Comparison of the reproduced gene expression profiles (REPs) that are computationally made from cell identity codes (CICs) and the original gene expression profiles (GEPs). (a) The measured mean squared error (MSE) over the test samples after each epoch of training. Each dot represents the mean value for 10 measurements during 10-fold cross-validation, and error bars show standard errors. (b) The ranking of similarity of each REP to the original GEP, in comparison with all other test-cases. The similarity is measured by Spearman correlation coefficient.

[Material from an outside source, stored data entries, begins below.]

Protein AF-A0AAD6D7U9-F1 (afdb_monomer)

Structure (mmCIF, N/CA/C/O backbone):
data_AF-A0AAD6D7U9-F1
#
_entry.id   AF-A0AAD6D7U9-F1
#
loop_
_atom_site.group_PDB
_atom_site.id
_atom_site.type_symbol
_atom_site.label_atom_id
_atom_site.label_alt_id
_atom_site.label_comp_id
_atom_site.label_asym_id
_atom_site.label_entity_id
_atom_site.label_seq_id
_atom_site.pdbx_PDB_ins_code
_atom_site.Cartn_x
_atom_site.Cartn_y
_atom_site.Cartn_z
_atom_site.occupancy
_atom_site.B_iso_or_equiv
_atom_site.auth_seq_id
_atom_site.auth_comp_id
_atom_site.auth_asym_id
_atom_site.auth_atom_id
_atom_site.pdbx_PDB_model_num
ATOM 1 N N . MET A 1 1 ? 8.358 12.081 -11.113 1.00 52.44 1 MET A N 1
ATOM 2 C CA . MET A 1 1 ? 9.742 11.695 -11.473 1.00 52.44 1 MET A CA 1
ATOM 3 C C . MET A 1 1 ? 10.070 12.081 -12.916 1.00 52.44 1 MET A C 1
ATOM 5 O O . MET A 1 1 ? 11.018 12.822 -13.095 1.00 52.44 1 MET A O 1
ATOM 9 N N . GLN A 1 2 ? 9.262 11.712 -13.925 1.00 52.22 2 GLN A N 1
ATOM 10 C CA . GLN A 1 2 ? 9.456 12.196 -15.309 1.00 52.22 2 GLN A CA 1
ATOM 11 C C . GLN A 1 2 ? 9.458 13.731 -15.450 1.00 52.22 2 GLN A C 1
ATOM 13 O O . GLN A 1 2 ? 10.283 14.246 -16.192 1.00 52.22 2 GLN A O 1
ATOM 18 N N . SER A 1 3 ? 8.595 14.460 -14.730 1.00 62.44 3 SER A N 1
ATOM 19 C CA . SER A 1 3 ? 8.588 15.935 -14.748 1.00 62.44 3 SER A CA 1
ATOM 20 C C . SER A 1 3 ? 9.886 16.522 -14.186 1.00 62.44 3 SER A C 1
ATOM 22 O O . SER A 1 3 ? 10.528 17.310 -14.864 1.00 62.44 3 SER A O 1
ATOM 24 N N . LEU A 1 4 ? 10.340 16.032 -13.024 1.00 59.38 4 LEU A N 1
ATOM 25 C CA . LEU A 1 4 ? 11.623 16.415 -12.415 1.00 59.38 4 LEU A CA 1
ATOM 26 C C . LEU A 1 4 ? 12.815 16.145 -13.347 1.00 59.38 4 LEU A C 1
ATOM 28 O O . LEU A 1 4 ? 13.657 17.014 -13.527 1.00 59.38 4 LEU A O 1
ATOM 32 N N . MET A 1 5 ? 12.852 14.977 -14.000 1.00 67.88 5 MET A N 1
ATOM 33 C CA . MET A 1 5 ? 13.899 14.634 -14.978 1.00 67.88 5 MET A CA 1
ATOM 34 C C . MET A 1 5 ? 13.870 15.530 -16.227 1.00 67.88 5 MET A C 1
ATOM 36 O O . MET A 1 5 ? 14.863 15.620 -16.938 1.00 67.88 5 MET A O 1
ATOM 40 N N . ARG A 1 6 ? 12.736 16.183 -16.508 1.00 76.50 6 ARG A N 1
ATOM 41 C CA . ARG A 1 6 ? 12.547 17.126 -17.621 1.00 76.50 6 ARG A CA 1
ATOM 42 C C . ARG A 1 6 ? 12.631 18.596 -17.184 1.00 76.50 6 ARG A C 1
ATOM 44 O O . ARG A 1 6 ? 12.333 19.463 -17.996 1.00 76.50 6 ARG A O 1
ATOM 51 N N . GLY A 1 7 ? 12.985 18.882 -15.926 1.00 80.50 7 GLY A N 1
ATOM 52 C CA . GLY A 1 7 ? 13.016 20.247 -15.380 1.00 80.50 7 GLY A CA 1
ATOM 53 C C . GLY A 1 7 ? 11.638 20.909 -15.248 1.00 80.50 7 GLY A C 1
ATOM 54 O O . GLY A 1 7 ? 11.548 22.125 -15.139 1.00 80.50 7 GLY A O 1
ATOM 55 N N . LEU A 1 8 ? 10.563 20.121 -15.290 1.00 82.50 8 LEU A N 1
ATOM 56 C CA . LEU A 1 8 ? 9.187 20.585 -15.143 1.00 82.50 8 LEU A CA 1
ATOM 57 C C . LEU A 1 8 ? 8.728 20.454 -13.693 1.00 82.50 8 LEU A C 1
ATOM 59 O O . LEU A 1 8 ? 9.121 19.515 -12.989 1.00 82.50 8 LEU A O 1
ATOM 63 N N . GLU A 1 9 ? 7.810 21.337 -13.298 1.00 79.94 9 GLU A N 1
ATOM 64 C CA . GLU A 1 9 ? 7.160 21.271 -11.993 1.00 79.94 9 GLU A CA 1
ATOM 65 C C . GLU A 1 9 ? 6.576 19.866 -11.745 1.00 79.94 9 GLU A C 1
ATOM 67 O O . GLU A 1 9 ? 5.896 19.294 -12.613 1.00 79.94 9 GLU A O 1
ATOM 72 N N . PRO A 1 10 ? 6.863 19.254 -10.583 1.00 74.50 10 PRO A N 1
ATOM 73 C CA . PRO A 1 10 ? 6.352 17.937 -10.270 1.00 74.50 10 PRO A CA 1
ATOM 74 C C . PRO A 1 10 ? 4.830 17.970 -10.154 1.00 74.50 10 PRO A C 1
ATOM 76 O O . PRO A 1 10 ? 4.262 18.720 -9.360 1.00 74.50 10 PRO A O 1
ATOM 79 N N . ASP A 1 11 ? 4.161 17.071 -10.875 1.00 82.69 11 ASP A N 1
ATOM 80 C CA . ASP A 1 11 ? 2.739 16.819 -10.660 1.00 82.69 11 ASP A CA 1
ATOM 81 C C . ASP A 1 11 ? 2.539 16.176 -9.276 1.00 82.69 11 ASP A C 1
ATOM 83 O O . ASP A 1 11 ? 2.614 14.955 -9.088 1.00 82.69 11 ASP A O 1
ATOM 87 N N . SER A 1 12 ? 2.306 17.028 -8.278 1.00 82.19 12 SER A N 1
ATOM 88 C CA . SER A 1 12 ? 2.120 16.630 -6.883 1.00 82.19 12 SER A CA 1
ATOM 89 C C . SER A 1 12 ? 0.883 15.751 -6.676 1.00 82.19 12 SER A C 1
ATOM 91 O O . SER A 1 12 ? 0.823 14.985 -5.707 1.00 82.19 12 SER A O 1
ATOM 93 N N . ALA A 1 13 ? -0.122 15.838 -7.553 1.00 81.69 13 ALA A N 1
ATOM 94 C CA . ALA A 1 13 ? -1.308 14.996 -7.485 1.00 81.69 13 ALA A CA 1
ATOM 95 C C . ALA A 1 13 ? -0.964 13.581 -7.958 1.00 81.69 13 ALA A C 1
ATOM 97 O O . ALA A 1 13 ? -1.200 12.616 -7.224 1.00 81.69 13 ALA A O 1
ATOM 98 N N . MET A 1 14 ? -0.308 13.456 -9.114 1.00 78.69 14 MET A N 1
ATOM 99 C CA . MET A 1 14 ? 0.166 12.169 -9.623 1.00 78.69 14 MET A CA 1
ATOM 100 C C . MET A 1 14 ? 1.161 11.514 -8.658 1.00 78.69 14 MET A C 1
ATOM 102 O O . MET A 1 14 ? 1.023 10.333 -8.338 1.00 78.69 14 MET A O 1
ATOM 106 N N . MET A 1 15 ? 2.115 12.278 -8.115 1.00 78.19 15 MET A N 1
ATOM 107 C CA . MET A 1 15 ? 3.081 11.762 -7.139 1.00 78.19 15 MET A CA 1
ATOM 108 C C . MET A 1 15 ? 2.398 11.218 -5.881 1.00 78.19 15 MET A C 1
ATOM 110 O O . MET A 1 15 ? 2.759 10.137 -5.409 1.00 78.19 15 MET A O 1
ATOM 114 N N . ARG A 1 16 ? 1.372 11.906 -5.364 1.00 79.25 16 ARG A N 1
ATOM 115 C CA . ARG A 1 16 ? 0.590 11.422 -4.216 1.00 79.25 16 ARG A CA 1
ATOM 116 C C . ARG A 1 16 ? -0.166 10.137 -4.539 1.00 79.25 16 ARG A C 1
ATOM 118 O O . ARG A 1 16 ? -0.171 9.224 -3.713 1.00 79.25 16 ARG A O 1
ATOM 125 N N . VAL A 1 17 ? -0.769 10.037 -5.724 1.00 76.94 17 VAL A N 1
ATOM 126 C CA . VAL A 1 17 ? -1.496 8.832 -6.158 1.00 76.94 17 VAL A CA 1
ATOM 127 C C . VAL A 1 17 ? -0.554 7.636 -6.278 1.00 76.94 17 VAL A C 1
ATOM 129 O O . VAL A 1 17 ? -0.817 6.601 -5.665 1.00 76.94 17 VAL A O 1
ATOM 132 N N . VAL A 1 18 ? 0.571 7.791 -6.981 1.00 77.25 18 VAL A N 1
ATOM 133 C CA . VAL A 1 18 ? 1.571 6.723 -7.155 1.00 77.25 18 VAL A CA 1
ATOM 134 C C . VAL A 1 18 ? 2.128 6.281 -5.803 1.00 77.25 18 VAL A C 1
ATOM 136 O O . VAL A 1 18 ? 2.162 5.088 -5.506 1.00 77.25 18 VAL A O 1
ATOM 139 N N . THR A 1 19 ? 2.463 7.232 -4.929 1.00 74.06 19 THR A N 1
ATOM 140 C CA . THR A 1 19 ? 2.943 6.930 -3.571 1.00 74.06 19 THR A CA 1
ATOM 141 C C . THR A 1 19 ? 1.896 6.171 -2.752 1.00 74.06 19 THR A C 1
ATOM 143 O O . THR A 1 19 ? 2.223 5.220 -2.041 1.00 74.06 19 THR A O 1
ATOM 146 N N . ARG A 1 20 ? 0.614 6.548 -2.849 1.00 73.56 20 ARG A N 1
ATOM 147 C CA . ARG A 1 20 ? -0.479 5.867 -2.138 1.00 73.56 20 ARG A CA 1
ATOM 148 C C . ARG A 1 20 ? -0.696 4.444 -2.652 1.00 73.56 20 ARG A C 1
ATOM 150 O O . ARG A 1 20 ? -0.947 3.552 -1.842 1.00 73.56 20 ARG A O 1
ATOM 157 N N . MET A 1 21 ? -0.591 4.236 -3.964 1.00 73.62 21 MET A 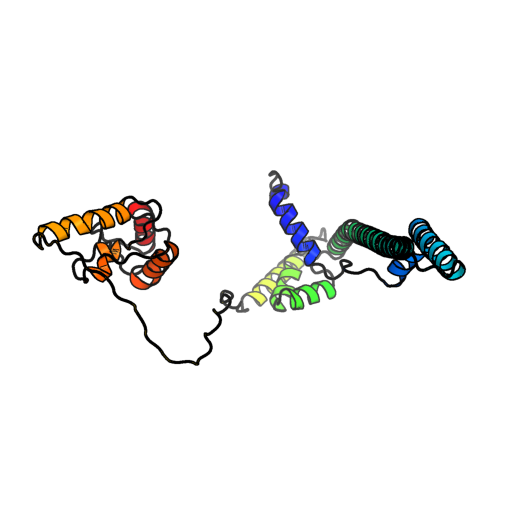N 1
ATOM 158 C CA . MET A 1 21 ? -0.650 2.904 -4.569 1.00 73.62 21 MET A CA 1
ATOM 159 C C . MET A 1 21 ? 0.524 2.048 -4.093 1.00 73.62 21 MET A C 1
ATOM 161 O O . MET A 1 21 ? 0.294 0.951 -3.591 1.00 73.62 21 MET A O 1
ATOM 165 N N . GLY A 1 22 ? 1.749 2.580 -4.132 1.00 71.25 22 GLY A N 1
ATOM 166 C CA . GLY A 1 22 ? 2.961 1.887 -3.681 1.00 71.25 22 GLY A CA 1
ATOM 167 C C . GLY A 1 22 ? 2.862 1.361 -2.245 1.00 71.25 22 GLY A C 1
ATOM 168 O O . GLY A 1 22 ? 3.181 0.202 -1.991 1.00 71.25 22 GLY A O 1
ATOM 169 N N . ARG A 1 23 ? 2.298 2.156 -1.323 1.00 76.62 23 ARG A N 1
ATOM 170 C CA . ARG A 1 23 ? 2.077 1.746 0.081 1.00 76.62 23 ARG A CA 1
ATOM 171 C C . ARG A 1 23 ? 1.129 0.556 0.239 1.00 76.62 23 ARG A C 1
ATOM 173 O O . ARG A 1 23 ? 1.230 -0.177 1.215 1.00 76.62 23 ARG A O 1
ATOM 180 N N . TRP A 1 24 ? 0.168 0.386 -0.665 1.00 74.12 24 TRP A N 1
ATOM 181 C CA . TRP A 1 24 ? -0.718 -0.784 -0.668 1.00 74.12 24 TRP A CA 1
ATOM 182 C C . TRP A 1 24 ? -0.112 -1.971 -1.401 1.00 74.12 24 TRP A C 1
ATOM 184 O O . TRP A 1 24 ? -0.484 -3.118 -1.125 1.00 74.12 24 TRP A O 1
ATOM 194 N N . VAL A 1 25 ? 0.791 -1.676 -2.334 1.00 76.75 25 VAL A N 1
ATOM 195 C CA . VAL A 1 25 ? 1.514 -2.672 -3.095 1.00 76.75 25 VAL A CA 1
ATOM 196 C C . VAL A 1 25 ? 2.477 -3.395 -2.150 1.00 76.75 25 VAL A C 1
ATOM 198 O O . VAL A 1 25 ? 2.251 -4.570 -1.881 1.00 76.75 25 VAL A O 1
ATOM 201 N N . ASP A 1 26 ? 3.461 -2.736 -1.550 1.00 79.38 26 ASP A N 1
ATOM 202 C CA . ASP A 1 26 ? 4.491 -3.432 -0.760 1.00 79.38 26 ASP A CA 1
ATOM 203 C C . ASP A 1 26 ? 3.911 -4.364 0.332 1.00 79.38 26 ASP A C 1
ATOM 205 O O . ASP A 1 26 ? 3.165 -3.946 1.223 1.00 79.38 26 ASP A O 1
ATOM 209 N N . THR A 1 27 ? 4.223 -5.660 0.230 1.00 80.19 27 THR A N 1
ATOM 210 C CA . THR A 1 27 ? 3.770 -6.703 1.161 1.00 80.19 27 THR A CA 1
ATOM 211 C C . THR A 1 27 ? 4.570 -6.704 2.456 1.00 80.19 27 THR A C 1
ATOM 213 O O . THR A 1 27 ? 4.046 -7.135 3.480 1.00 80.19 27 THR A O 1
ATOM 216 N N . ARG A 1 28 ? 5.801 -6.180 2.431 1.00 84.06 28 ARG A N 1
ATOM 217 C CA . ARG A 1 28 ? 6.676 -6.051 3.604 1.00 84.06 28 ARG A CA 1
ATOM 218 C C . ARG A 1 28 ? 6.205 -4.937 4.536 1.00 84.06 28 ARG A C 1
ATOM 220 O O . ARG A 1 28 ? 6.584 -4.912 5.702 1.00 84.06 28 ARG A O 1
ATOM 227 N N . ARG A 1 29 ? 5.367 -4.022 4.035 1.00 88.19 29 ARG A N 1
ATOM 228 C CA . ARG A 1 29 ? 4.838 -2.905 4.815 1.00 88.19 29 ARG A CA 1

Rank 1 shows the number of test cases that their REPs have been the most similar to their GEPs than any other test-case GEPs. (c) A similar ranking, but the similarity is measured by the MSE value, the lower the MSE value the higher the similarity. (d) Three examples of test-cases from Colon (left column), Neuron (middle column), and ESC (right column). In each column, the first row (red scatter-plots) compare two GEPs of very similar biological samples obtained from the same experiment. The second row shows one of those GEPs, along with its REP. (e) Boxplots that show the quantiles and median of the distribution of Spearman correlation coefficient between GEPs of each test sample and the closest test sample to it (GEP-GEP), and also between each test sample GEP and its REP. (f) The same comparison for MSE in log10 scale. (g) Comparison of the MSE distance between original GEP and reproduced expression profile by using different algorithms. MSE = Mean squared error, COR = Spearman correlation coefficient, GEP = Gene expression profile, REP = Reproduced gene expression profile, CIC = Cell identity code, ESC = Embryonic stem cells, PCA = Principal components analysis, NMF = Non-negative matrix factorization, RBF = Radial basis function, Cos = Cosine.